Great privileges misused bring down great wrath on the soul.
But you are forgetting that the grand object of the gospel is to persuade men to “flee the wrath that is to come”, and that it is vain to expect men to flee unless they are afraid. Well it would be for many professing Christians if they were more afraid about their souls than they are now!
Do you ever try to do good to others? If you do, remember to tell them about Christ.
Great is the danger of him “that believeth not”, the danger of him that “loveth not” is equally great.
“.. if you do not love Christ, let me plainly tell what is the reason. You have no sense of debt to Him.
If Bible words mean anything, to be without the Spirit is to be without Christ.
But you may depend, there is no ignorance so common as so mischievous as ignorance of ourselves. Yes, men may know all arts and sciences and languages, and political economy and statecraft, and yet be miserably ignorant of their own hearts and their own state before God.
Like people afflicted with colorblindness, they are incapable of discerning what is true and what is false, what is sound and what is unsound. If a preacher of religion is only clever and eloquent and earnest, they appear to think he is all right, however strange and heterogeneous his sermons may be. They are destitute of spiritual sense, apparently, and cannot detect error.

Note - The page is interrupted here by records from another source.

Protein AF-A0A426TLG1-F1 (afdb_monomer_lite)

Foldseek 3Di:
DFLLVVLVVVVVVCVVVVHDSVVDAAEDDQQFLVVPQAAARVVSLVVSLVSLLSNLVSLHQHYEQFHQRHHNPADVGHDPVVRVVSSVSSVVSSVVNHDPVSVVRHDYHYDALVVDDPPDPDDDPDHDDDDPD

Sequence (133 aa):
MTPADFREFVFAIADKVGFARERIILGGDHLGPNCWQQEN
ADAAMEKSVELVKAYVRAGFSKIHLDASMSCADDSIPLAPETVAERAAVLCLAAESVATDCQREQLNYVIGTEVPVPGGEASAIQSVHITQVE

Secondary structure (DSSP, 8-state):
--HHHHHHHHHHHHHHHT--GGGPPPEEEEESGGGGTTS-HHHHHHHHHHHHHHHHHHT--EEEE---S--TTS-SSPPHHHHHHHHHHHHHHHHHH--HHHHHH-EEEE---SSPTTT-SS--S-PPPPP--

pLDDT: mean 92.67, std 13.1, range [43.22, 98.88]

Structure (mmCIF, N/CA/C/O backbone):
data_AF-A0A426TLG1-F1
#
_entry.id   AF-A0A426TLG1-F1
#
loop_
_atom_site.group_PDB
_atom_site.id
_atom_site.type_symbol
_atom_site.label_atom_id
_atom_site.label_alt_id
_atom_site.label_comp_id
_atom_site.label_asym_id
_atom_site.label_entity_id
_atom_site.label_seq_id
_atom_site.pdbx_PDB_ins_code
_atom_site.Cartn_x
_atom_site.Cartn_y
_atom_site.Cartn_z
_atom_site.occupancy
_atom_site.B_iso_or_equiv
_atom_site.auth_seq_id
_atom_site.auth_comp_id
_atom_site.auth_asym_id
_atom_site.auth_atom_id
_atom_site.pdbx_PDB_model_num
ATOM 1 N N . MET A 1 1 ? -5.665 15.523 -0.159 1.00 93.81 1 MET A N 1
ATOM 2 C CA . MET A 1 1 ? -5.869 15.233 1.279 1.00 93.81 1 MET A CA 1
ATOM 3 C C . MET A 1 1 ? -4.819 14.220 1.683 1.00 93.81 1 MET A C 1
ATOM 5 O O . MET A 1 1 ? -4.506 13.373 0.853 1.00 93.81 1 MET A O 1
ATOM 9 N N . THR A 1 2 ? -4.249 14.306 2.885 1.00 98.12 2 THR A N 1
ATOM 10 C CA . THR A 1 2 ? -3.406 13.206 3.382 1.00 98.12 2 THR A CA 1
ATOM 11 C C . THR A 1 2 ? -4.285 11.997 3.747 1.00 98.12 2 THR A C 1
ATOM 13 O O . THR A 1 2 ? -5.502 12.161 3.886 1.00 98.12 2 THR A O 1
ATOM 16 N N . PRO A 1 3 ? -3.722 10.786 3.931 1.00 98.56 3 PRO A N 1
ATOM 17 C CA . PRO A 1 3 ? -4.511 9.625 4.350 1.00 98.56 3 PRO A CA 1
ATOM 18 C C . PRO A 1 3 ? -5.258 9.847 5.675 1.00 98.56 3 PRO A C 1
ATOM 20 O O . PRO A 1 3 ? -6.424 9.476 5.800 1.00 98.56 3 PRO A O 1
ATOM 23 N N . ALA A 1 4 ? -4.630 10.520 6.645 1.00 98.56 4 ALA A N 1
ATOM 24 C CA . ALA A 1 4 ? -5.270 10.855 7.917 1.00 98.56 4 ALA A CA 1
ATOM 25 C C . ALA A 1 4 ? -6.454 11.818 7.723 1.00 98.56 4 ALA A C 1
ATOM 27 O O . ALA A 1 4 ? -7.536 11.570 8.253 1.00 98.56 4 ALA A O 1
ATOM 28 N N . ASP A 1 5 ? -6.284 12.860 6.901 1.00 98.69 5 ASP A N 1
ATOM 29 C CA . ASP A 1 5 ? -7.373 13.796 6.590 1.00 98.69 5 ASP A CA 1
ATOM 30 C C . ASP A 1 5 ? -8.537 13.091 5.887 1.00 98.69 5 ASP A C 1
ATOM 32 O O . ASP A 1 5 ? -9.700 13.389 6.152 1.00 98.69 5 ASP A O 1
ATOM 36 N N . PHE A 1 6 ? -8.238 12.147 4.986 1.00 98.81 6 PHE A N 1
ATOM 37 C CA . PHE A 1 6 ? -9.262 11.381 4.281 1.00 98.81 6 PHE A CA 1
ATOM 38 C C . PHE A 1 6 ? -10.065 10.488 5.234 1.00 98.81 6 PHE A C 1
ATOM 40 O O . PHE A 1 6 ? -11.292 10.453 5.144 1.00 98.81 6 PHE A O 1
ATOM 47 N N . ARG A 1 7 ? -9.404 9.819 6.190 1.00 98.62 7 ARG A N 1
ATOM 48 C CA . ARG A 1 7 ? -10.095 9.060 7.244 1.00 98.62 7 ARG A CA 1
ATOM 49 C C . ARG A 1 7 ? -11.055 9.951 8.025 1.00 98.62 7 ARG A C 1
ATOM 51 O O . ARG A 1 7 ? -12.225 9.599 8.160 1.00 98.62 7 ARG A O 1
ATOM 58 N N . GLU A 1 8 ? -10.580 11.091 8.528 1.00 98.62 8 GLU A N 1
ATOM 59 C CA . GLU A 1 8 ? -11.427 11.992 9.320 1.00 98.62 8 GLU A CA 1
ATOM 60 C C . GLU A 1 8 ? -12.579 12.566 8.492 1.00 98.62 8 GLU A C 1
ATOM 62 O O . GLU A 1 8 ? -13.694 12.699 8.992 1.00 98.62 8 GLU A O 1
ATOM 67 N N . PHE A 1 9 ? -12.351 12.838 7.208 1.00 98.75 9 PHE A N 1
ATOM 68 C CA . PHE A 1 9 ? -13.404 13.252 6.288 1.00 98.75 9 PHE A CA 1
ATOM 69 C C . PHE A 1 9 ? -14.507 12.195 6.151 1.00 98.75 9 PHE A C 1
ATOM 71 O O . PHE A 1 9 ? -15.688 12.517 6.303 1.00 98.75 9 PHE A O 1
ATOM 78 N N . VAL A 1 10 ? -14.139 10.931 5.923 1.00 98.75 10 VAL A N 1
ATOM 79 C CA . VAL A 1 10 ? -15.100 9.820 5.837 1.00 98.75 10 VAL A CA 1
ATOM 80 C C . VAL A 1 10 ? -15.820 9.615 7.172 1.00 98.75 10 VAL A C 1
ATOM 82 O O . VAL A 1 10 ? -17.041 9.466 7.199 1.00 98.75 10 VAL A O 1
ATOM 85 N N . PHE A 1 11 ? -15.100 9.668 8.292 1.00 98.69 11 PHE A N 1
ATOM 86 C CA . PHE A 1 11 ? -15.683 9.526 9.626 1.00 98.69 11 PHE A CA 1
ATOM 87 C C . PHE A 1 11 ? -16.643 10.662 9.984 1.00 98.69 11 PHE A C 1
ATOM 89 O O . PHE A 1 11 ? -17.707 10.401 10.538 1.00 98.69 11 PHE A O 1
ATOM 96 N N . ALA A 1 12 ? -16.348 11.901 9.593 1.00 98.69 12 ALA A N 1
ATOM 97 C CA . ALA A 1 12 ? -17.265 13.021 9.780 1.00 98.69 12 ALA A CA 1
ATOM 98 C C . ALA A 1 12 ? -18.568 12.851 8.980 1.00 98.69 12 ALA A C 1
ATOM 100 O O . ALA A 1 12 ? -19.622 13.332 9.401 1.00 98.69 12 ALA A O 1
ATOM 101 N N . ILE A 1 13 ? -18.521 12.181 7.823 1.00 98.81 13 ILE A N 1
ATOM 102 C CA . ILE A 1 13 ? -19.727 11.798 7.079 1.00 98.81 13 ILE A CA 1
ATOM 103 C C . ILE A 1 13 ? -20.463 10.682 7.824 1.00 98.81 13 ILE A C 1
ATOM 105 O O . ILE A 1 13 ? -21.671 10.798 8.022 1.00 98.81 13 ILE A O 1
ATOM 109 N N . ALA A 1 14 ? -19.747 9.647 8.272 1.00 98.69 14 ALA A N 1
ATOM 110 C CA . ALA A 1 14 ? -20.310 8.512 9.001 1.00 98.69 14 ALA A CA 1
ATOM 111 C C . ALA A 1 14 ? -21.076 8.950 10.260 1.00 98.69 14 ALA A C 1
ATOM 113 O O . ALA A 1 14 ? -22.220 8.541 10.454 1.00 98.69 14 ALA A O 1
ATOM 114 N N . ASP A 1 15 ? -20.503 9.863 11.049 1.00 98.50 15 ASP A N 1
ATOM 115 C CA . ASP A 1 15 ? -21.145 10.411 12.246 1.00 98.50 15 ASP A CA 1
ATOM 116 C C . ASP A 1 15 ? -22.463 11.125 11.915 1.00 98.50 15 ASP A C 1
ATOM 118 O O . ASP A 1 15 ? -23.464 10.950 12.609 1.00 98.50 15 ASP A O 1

But while we are thankful for the increase of public religion, we must never forget that, unless it is accompanied by private religion, it is of no real solid value, and may even produce most mischievous effects. Incessant running after sensational preachers, incessant attendance at hot crowded meetings, protracted to late hours, incessant craving after fresh excitement and highly spiced pulpit novelties- all this kind of thing is calculated to produce a very unhealthy style of Christianity and, in many cases I am afraid, the end is utter ruin of the soul. For, unhappily, those who make public religion everything are often led away by mere temporary emotions, after some grand display of ecclesiastical oratory, into professing far more than they really feel.
When great professors backslide in public, and the church is surprised and shocked, the truth is that they had long ago backslidden on their knees. They had neglected the throne of grace.
Take any commandment of the ten, and let us examine ourselves by it. We have broken it repeatedly.